WOW. Just beautiful.


----------



## SYAPJR (Mar 5, 2011)

Love it! winter is my favorite season and your painting is amazing!! Bravo!


----------



## yona (Feb 7, 2011)

Congratulations! Lovely painting.


----------



## BoBeau (Feb 18, 2011)

Mad loch said:


> Congratulations 👍


 :thumbup: :thumbup: Well deserved.


----------



## judyr (Feb 20, 2011)

That painting is beautiful. You have an amazing eye for color. I thank you for sharing your talents with us. WOW!


----------



## silkandwool (Dec 5, 2011)

I like it. :thumbup:


----------



## mopa2282 (May 12, 2011)

Well done to you.


----------



## Dusti (Jan 23, 2012)

Oh WOW! Well deserved!!!


----------



## Dusti (Jan 23, 2012)

I can just feel the fresh briskness of this winter's day. Love it!


----------



## spins2knit (Jul 29, 2013)

Congratulations!

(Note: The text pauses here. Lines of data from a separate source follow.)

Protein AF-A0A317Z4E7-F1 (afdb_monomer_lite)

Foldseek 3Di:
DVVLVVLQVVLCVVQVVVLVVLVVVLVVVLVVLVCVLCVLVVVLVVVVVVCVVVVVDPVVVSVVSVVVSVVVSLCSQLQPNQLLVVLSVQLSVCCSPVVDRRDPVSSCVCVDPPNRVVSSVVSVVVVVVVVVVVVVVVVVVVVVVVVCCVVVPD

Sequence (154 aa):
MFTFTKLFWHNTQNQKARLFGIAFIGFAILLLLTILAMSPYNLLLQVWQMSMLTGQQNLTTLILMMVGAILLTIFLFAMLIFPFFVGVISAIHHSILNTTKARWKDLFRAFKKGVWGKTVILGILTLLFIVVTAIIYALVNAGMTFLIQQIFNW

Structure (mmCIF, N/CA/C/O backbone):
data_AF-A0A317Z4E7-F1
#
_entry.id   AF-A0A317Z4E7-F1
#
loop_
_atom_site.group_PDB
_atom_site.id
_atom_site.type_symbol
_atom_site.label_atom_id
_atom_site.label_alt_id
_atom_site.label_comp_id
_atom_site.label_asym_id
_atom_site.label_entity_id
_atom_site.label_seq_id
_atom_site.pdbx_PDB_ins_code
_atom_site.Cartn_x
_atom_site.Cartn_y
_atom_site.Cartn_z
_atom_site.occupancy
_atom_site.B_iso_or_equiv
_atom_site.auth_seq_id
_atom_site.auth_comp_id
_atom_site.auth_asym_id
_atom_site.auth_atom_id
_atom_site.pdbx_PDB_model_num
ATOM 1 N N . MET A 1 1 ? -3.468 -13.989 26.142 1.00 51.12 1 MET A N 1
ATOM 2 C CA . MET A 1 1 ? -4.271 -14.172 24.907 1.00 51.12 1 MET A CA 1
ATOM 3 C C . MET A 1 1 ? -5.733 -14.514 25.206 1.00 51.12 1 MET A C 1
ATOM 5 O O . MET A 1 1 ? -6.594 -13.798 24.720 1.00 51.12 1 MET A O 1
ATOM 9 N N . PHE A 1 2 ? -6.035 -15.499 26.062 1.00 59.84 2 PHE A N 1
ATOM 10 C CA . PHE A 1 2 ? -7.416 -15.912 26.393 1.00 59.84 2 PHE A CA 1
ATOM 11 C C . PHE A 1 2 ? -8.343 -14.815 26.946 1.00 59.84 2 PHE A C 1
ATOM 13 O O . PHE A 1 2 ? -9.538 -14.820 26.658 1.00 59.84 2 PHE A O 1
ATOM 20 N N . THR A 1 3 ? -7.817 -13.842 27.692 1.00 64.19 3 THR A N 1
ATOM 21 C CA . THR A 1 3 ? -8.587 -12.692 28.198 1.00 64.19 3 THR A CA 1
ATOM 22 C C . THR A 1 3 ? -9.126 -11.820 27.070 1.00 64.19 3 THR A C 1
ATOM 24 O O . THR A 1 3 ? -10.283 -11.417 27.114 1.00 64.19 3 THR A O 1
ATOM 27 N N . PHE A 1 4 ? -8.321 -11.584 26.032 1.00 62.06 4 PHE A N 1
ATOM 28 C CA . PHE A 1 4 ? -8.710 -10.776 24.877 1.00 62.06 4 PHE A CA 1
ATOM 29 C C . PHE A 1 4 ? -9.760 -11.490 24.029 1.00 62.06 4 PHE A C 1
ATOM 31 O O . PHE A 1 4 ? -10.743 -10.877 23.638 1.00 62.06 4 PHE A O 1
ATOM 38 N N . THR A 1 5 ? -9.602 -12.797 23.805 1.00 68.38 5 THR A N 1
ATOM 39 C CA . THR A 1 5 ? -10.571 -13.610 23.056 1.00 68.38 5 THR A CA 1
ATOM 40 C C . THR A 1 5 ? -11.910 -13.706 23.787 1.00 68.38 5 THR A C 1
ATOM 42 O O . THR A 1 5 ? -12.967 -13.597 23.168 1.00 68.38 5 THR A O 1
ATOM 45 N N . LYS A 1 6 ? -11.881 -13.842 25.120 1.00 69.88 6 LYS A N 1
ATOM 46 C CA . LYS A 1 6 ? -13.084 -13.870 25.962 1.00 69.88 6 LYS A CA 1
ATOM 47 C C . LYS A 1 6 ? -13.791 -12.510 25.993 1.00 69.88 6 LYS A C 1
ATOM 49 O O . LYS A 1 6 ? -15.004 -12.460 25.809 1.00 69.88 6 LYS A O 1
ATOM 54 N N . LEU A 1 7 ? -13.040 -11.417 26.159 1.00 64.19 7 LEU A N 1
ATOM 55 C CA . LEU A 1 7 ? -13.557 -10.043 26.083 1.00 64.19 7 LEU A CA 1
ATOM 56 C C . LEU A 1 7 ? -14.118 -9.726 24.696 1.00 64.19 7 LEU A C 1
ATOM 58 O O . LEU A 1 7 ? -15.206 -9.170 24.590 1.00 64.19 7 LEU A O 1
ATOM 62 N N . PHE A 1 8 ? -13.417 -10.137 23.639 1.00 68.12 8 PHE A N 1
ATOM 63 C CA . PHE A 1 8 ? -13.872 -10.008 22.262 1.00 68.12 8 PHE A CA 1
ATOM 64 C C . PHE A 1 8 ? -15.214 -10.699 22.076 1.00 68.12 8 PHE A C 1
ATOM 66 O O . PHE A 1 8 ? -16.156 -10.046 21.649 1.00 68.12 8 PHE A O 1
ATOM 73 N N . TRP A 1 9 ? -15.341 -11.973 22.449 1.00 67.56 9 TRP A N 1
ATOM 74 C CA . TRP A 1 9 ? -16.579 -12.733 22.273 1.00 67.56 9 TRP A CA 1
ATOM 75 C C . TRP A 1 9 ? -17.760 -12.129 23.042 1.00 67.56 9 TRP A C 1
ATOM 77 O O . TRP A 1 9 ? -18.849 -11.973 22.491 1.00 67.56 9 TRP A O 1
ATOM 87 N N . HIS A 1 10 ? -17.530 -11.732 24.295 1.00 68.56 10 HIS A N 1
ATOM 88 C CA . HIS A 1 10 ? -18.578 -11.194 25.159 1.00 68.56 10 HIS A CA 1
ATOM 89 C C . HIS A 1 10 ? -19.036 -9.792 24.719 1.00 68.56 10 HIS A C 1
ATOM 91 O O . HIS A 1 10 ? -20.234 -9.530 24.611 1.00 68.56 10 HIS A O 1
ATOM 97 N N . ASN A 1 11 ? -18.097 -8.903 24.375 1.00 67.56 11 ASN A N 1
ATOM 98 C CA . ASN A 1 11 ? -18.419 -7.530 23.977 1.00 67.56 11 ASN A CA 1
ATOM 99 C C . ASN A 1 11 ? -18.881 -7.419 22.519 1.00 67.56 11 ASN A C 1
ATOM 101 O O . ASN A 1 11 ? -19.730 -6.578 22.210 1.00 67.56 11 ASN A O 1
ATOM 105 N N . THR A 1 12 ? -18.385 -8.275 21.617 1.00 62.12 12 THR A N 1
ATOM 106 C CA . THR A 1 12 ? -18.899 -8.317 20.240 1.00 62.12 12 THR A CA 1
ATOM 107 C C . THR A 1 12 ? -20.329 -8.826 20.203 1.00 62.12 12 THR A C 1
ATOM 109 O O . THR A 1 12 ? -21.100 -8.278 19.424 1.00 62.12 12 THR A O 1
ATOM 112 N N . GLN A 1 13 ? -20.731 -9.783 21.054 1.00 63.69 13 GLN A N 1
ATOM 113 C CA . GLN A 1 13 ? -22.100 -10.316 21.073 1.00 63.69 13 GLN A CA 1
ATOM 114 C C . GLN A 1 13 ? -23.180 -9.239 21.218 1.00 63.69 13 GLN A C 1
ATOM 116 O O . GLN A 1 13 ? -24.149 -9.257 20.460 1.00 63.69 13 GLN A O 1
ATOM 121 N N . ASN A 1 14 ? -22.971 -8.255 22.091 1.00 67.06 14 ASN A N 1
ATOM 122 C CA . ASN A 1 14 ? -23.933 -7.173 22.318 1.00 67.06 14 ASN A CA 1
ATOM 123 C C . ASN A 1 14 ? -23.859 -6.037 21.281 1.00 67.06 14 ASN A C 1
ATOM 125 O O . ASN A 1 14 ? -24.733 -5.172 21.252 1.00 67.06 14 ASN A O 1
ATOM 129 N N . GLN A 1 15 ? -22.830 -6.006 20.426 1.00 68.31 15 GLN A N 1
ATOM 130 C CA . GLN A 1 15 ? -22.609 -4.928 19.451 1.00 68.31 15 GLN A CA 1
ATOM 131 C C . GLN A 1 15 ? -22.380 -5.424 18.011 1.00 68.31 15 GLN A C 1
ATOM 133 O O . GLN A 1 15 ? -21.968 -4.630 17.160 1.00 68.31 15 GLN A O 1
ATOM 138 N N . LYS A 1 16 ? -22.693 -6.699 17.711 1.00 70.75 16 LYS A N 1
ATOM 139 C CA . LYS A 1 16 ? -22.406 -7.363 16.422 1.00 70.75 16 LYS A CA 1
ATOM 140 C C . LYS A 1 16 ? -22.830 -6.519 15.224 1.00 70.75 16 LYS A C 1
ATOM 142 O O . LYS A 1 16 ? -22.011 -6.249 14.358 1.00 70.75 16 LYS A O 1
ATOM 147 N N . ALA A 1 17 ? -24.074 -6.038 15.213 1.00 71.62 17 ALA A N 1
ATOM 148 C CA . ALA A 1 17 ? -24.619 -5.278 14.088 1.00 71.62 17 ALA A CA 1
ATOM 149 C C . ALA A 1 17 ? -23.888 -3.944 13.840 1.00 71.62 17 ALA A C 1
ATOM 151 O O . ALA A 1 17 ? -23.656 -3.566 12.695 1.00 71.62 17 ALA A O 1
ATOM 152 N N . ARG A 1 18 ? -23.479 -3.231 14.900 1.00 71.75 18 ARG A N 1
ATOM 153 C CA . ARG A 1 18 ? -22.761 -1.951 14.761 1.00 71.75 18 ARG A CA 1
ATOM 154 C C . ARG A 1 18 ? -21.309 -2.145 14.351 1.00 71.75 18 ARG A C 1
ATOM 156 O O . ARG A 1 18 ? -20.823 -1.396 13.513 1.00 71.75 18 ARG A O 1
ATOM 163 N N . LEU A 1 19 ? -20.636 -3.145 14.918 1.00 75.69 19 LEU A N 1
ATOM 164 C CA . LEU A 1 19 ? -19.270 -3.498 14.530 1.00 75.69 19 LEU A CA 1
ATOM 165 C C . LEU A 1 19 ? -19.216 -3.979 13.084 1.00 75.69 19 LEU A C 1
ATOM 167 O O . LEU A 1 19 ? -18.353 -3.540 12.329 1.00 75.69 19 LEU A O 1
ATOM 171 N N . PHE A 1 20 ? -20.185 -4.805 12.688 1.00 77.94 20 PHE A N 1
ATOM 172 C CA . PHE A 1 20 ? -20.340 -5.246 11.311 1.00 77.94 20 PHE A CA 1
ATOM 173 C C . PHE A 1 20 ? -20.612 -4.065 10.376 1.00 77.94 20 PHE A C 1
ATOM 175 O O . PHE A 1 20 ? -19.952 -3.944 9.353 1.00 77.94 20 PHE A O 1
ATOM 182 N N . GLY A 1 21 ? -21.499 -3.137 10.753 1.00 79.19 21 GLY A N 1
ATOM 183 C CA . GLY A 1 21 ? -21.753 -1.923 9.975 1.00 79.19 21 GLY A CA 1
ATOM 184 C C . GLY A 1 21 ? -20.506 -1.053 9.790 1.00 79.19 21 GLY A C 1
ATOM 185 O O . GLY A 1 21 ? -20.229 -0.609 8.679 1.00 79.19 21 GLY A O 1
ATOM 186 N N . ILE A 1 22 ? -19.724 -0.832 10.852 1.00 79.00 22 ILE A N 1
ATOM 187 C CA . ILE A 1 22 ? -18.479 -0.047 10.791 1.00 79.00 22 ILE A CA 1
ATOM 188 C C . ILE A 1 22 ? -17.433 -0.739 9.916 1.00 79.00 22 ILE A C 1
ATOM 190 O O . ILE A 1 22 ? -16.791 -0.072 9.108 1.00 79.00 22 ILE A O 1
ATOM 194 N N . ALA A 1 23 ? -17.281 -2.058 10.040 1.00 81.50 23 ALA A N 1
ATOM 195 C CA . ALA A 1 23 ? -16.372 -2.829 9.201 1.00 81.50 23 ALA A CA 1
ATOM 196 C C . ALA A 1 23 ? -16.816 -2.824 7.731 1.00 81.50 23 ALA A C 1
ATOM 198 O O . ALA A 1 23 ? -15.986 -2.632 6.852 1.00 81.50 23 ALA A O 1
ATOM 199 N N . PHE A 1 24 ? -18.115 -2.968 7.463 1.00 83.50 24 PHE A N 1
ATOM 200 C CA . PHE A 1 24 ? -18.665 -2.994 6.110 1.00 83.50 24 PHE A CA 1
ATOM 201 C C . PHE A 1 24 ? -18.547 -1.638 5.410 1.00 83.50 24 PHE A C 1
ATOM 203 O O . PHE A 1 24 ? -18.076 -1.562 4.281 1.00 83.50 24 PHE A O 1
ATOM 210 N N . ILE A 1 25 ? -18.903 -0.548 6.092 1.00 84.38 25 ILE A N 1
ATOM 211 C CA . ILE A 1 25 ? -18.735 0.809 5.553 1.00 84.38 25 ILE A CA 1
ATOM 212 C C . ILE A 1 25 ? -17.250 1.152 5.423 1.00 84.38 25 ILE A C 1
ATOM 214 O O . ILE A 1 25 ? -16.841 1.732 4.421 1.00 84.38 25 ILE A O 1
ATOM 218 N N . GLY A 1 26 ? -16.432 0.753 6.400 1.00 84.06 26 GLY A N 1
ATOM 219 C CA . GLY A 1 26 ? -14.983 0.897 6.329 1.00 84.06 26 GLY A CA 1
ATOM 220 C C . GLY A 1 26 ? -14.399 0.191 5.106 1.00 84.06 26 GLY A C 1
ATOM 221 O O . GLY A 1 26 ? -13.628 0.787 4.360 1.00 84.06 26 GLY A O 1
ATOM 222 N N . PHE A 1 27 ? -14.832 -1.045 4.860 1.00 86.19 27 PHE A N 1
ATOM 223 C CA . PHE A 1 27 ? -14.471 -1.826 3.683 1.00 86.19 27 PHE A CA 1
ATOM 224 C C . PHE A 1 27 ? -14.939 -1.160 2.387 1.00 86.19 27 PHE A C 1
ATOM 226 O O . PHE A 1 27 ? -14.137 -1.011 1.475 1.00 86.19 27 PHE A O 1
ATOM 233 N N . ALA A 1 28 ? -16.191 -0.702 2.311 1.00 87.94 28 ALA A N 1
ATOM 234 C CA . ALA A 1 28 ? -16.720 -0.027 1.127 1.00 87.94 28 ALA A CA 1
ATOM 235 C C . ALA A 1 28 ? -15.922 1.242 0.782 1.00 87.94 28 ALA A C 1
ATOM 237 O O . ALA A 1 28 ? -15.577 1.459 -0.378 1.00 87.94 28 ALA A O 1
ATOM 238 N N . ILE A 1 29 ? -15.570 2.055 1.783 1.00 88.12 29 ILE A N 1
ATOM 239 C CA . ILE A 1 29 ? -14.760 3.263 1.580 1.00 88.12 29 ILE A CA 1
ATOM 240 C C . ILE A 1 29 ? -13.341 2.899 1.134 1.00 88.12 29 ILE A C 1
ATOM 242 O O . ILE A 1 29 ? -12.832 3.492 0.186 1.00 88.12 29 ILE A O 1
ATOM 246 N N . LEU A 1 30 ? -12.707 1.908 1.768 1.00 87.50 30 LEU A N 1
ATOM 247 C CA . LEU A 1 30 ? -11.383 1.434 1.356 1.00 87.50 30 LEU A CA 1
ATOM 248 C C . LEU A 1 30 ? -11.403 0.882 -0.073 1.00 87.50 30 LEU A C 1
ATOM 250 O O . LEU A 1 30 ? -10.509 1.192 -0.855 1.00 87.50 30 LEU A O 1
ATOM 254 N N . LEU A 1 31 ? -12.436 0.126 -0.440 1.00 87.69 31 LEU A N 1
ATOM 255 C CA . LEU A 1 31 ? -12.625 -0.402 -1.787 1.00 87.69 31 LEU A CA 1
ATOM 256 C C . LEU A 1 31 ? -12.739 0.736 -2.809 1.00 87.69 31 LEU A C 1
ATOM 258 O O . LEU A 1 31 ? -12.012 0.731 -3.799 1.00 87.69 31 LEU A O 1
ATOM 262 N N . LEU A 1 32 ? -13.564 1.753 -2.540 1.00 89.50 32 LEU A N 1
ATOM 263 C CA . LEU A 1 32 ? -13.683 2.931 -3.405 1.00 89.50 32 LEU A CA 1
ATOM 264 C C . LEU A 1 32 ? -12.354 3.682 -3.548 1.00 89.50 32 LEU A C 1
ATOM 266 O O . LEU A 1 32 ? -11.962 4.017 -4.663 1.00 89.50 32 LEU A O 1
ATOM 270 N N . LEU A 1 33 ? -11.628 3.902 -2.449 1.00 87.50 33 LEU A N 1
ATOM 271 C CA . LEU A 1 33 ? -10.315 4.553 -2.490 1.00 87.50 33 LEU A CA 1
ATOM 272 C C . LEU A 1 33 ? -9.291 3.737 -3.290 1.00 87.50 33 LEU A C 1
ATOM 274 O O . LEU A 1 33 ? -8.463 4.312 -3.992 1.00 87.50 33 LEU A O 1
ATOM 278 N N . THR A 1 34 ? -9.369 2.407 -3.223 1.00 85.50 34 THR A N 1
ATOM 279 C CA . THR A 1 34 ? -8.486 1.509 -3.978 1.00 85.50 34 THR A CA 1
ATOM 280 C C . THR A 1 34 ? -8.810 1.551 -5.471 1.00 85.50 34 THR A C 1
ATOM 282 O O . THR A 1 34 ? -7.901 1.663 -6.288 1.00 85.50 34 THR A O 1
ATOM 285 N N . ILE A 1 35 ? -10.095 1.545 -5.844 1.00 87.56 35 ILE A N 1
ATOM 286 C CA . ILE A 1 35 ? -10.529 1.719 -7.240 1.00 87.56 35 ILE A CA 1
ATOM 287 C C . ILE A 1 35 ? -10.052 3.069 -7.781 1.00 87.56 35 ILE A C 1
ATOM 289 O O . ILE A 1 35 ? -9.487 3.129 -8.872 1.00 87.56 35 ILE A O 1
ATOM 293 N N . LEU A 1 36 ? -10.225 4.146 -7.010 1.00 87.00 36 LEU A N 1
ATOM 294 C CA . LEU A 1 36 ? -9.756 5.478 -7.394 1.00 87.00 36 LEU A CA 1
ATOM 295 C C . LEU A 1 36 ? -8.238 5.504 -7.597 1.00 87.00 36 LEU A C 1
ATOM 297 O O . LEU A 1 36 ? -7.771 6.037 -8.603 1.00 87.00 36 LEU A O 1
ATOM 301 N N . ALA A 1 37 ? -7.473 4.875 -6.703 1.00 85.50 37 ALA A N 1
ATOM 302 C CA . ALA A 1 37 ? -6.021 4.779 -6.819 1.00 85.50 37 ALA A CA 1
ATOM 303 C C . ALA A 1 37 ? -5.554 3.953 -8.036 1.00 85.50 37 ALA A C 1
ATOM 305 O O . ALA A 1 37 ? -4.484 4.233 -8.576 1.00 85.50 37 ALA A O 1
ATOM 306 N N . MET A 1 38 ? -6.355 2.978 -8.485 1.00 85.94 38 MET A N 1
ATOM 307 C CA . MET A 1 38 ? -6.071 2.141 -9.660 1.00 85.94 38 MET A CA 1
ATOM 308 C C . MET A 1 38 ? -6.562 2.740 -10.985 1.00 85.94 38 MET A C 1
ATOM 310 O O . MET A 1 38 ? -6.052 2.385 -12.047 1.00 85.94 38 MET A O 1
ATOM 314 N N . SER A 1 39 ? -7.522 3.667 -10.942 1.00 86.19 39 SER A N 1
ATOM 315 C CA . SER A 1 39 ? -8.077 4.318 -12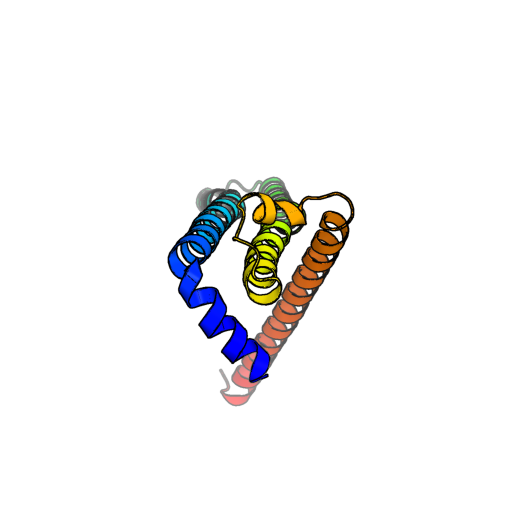.134 1.00 86.19 39 SER A CA 1
ATOM 316 C C . SER A 1 39 ? -7.032 4.904 -13.103 1.00 86.19 39 SER A C 1
ATOM 318 O O . SER A 1 39 ? -7.159 4.626 -14.301 1.00 86.19 39 SER A O 1
ATOM 320 N N . PRO A 1 40 ? -5.967 5.616 -12.664 1.00 84.38 40 PRO A N 1
ATOM 321 C CA . PRO A 1 40 ? -4.969 6.132 -13.597 1.00 84.38 40 PRO A CA 1
ATOM 322 C C . PRO A 1 40 ? -4.181 5.020 -14.299 1.00 84.38 40 PRO A C 1
ATOM 324 O O . PRO A 1 40 ? -3.844 5.177 -15.468 1.00 84.38 40 PRO A O 1
ATOM 327 N N . TYR A 1 41 ? -3.927 3.877 -13.651 1.00 84.25 41 TYR A N 1
ATOM 328 C CA . TYR A 1 41 ? -3.178 2.782 -14.280 1.00 84.25 41 TYR A CA 1
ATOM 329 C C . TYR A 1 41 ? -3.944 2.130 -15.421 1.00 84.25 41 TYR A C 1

The scene is very inviting.


----------



## Sugar and Spice's Mom (Aug 2, 2011)

It's a beauty.


----------



## gloriam (Aug 11, 2011)

This is stunning. It is no wonder you took 1st place.


----------



## tat'sgran (Dec 13, 2011)

Oh Chrissy, it reminds me of the road to the lake cabin. It is perfect and finally they got it right...first place~
Hope all is well with you there and that you have a great 2016.. severely under the weather just now with bronchial pneumonia.. write later friend xo wendy


----------



## chris kelly (Nov 9, 2012)

tat'sgran said:


> Oh Chrissy, it reminds me of the road to the lake cabin. It is perfect and finally they got it right...first place~
> Hope all is well with you there and that you have a great 2016.. severely under the weather just now with bronchial pneumonia.. write later friend xo wendy


Wendy, I'm so sorry you are unwell again. Lots of hugs to you.


----------



## tat'sgran (Dec 13, 2011)

chris kelly said:


> Wendy, I'm so sorry you are unwell again. Lots of hugs to you.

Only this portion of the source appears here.